§ **The task**
Two lines below mark the span: the one containing "ATOM 3 C C ." and the one containing "ATOM 22 C C". Set down both, plus every line between, exactly as they stand, and nothing else.

(Entries taken from a collection)
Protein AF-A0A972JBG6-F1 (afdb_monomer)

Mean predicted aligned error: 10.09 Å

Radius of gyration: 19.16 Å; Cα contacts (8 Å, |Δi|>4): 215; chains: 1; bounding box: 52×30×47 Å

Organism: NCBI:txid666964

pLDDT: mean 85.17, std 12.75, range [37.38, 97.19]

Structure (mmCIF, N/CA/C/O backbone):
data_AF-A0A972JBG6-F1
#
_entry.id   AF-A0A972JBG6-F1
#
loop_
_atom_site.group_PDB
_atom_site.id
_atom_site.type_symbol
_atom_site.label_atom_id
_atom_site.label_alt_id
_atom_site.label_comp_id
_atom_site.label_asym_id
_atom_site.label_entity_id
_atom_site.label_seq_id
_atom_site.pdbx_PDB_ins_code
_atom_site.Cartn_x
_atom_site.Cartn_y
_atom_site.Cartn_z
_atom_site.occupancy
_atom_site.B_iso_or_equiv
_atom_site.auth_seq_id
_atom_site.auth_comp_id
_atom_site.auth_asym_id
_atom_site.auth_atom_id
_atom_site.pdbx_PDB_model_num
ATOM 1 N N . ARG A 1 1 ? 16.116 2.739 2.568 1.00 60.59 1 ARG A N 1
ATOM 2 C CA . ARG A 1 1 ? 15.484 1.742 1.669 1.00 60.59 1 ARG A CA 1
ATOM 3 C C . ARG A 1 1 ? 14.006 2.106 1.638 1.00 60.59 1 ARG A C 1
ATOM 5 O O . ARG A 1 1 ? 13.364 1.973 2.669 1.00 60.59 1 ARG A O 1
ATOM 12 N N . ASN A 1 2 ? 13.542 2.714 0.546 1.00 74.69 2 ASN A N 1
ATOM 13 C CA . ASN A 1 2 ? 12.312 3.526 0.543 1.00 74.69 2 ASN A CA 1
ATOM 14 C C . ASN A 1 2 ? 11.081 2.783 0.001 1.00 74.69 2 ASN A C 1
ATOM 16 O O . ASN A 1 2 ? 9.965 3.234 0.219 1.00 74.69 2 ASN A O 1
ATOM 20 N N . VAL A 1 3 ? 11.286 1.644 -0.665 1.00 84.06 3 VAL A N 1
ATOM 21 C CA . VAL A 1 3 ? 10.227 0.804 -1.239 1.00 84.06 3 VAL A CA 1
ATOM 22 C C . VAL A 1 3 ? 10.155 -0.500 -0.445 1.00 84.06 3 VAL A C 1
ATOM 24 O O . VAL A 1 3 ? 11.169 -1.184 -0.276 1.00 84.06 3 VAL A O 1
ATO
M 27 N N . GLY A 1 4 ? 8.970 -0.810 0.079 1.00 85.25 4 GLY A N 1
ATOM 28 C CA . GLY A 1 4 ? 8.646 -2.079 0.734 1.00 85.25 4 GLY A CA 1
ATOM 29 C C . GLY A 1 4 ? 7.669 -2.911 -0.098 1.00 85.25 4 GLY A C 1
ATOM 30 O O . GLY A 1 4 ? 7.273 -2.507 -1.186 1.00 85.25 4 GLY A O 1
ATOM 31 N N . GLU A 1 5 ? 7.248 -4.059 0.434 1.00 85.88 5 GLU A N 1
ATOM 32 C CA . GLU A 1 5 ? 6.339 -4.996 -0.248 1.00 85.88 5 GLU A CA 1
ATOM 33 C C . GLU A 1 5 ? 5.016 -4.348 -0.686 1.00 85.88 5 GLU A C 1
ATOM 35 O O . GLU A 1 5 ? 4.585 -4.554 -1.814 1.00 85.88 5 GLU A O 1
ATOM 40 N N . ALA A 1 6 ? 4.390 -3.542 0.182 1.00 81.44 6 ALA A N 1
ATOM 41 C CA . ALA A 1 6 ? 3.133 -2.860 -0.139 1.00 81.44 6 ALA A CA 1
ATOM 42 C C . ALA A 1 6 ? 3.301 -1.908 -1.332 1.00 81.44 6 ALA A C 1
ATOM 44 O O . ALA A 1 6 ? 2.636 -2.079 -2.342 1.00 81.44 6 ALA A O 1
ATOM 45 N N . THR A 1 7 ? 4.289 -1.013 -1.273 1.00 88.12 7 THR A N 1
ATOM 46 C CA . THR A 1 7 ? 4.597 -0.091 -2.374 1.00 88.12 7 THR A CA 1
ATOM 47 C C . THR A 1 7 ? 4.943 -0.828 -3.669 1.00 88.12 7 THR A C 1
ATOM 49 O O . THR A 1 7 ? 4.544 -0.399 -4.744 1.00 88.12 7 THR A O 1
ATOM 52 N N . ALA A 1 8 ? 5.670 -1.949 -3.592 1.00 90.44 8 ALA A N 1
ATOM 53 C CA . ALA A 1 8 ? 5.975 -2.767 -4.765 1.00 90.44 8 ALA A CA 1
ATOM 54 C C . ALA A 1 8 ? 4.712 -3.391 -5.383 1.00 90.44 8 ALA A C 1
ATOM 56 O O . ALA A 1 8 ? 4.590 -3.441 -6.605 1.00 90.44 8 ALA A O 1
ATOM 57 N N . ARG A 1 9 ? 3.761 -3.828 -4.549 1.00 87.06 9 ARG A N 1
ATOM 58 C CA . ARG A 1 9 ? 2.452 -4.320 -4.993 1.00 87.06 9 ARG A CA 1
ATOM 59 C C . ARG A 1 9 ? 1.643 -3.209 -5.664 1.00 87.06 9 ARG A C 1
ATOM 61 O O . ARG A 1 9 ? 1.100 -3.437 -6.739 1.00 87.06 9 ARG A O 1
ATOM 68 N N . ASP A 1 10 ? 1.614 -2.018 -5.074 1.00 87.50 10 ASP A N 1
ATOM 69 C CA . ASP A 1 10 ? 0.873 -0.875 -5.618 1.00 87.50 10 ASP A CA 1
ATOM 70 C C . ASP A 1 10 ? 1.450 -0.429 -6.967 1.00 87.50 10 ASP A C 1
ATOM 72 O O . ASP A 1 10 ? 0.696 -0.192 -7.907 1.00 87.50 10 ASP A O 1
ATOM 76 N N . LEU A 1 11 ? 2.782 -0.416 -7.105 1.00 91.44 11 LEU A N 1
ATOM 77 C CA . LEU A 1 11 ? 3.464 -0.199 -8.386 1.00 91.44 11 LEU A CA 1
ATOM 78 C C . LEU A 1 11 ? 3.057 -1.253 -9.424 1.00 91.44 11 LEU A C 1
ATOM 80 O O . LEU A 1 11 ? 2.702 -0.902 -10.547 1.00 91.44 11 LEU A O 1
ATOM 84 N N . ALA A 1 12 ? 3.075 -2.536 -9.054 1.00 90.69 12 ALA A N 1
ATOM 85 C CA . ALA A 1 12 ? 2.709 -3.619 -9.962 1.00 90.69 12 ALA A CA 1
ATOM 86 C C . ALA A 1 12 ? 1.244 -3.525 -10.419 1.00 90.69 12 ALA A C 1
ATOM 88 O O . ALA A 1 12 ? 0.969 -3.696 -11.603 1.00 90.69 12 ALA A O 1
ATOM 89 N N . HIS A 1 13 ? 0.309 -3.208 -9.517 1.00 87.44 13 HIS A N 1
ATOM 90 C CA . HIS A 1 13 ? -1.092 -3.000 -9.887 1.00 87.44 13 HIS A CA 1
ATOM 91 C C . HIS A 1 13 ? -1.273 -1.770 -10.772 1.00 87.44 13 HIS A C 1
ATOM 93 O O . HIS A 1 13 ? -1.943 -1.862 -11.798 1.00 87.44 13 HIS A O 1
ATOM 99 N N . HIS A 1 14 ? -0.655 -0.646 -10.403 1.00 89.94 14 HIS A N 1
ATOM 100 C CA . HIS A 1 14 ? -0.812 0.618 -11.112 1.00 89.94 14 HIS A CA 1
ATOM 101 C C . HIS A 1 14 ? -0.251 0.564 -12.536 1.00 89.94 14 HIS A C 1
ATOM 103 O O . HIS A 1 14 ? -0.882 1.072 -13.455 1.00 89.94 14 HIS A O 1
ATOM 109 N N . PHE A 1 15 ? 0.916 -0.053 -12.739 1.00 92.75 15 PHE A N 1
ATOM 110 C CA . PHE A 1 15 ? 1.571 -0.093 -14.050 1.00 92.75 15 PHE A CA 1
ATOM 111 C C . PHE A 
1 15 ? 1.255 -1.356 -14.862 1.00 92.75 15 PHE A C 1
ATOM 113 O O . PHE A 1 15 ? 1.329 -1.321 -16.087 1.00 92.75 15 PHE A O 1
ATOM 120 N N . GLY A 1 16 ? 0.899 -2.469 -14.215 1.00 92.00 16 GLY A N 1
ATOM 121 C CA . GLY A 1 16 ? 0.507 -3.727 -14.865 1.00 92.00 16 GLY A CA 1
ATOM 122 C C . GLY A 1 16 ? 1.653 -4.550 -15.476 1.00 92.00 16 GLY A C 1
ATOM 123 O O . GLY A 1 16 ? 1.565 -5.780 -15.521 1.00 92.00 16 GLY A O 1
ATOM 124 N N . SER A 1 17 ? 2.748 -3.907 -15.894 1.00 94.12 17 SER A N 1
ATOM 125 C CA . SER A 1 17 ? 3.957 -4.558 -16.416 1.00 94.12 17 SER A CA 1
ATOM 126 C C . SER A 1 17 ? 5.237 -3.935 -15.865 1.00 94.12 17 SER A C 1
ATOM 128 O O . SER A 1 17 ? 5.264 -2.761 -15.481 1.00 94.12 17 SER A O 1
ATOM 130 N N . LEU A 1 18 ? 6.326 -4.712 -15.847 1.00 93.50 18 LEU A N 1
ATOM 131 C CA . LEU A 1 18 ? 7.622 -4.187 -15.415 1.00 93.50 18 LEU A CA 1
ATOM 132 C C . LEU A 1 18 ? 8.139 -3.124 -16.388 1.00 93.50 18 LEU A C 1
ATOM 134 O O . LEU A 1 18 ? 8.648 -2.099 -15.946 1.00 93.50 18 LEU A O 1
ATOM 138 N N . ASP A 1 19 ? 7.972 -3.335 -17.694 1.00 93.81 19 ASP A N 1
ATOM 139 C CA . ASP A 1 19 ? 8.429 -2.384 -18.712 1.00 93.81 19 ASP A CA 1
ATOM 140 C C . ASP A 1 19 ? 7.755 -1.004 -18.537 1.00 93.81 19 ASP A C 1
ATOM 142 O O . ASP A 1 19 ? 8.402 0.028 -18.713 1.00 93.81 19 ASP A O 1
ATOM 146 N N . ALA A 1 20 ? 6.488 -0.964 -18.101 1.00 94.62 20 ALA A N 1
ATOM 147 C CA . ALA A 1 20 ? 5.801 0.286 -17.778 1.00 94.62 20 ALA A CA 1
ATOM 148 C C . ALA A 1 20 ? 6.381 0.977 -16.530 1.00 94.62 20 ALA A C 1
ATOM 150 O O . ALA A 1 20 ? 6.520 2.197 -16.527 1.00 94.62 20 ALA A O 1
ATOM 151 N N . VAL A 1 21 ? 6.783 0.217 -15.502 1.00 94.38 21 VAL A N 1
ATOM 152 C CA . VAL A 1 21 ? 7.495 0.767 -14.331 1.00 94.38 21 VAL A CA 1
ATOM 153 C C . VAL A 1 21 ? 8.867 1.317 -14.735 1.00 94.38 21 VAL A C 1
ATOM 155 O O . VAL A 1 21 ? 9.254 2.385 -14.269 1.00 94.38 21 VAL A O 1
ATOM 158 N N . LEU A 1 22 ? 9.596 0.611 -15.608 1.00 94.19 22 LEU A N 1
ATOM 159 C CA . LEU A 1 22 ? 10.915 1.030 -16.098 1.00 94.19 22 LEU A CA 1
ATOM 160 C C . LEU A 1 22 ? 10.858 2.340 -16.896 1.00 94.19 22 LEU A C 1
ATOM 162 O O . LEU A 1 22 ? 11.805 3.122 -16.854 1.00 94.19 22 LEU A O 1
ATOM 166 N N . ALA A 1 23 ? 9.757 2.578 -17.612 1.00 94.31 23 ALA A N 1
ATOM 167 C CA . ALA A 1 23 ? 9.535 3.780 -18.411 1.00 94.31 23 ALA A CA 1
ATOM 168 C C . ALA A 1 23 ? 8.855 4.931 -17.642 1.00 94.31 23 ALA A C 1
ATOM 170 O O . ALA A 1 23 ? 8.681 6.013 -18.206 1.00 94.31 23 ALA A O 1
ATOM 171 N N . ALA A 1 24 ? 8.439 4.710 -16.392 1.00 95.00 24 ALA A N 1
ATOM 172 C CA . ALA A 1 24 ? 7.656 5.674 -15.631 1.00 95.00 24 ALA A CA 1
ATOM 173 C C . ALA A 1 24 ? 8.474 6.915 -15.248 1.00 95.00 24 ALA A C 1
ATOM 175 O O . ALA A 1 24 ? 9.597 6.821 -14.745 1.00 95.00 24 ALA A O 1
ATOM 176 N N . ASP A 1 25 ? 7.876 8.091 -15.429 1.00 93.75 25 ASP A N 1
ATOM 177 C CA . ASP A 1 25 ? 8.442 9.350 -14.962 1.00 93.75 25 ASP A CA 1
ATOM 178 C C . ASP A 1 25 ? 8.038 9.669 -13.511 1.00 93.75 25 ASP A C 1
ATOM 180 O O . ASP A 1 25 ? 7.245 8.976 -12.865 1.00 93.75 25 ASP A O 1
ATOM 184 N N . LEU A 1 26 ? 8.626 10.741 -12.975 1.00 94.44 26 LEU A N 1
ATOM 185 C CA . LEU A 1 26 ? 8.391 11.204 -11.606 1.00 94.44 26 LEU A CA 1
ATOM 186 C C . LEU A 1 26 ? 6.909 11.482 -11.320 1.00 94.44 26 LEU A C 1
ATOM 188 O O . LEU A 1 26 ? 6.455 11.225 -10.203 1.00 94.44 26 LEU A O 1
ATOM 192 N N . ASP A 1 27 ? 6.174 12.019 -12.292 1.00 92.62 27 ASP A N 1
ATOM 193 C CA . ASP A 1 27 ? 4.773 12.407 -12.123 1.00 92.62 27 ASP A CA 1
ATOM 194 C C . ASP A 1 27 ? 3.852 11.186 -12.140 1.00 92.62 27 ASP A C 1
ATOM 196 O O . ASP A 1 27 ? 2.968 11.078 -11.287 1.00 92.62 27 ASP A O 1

§ **Task answer**
ATOM 3 C C . ARG A 1 1 ? 14.006 2.106 1.638 1.00 60.59 1 ARG A C 1
ATOM 5 O O . ARG A 1 1 ? 13.364 1.973 2.669 1.00 60.59 1 ARG A O 1
ATOM 12 N N . ASN A 1 2 ? 13.542 2.714 0.546 1.00 74.69 2 ASN A N 1
ATOM 13 C CA . ASN A 1 2 ? 12.312 3.526 0.543 1.00 74.69 2 ASN A CA 1
ATOM 14 C C . ASN A 1 2 ? 11.081 2.783 0.001 1.00 74.69 2 ASN A C 1
ATOM 16 O O . ASN A 1 2 ? 9.965 3.234 0.219 1.00 74.69 2 ASN A O 1
ATOM 20 N N . VAL A 1 3 ? 11.286 1.644 -0.665 1.00 84.06 3 VAL A N 1
ATOM 21 C CA . VAL A 1 3 ? 10.227 0.804 -1.239 1.00 84.06 3 VAL A CA 1
ATOM 22 C C . VAL A 1 3 ? 10.155 -0.500 -0.445 1.00 84.06 3 VAL A C 1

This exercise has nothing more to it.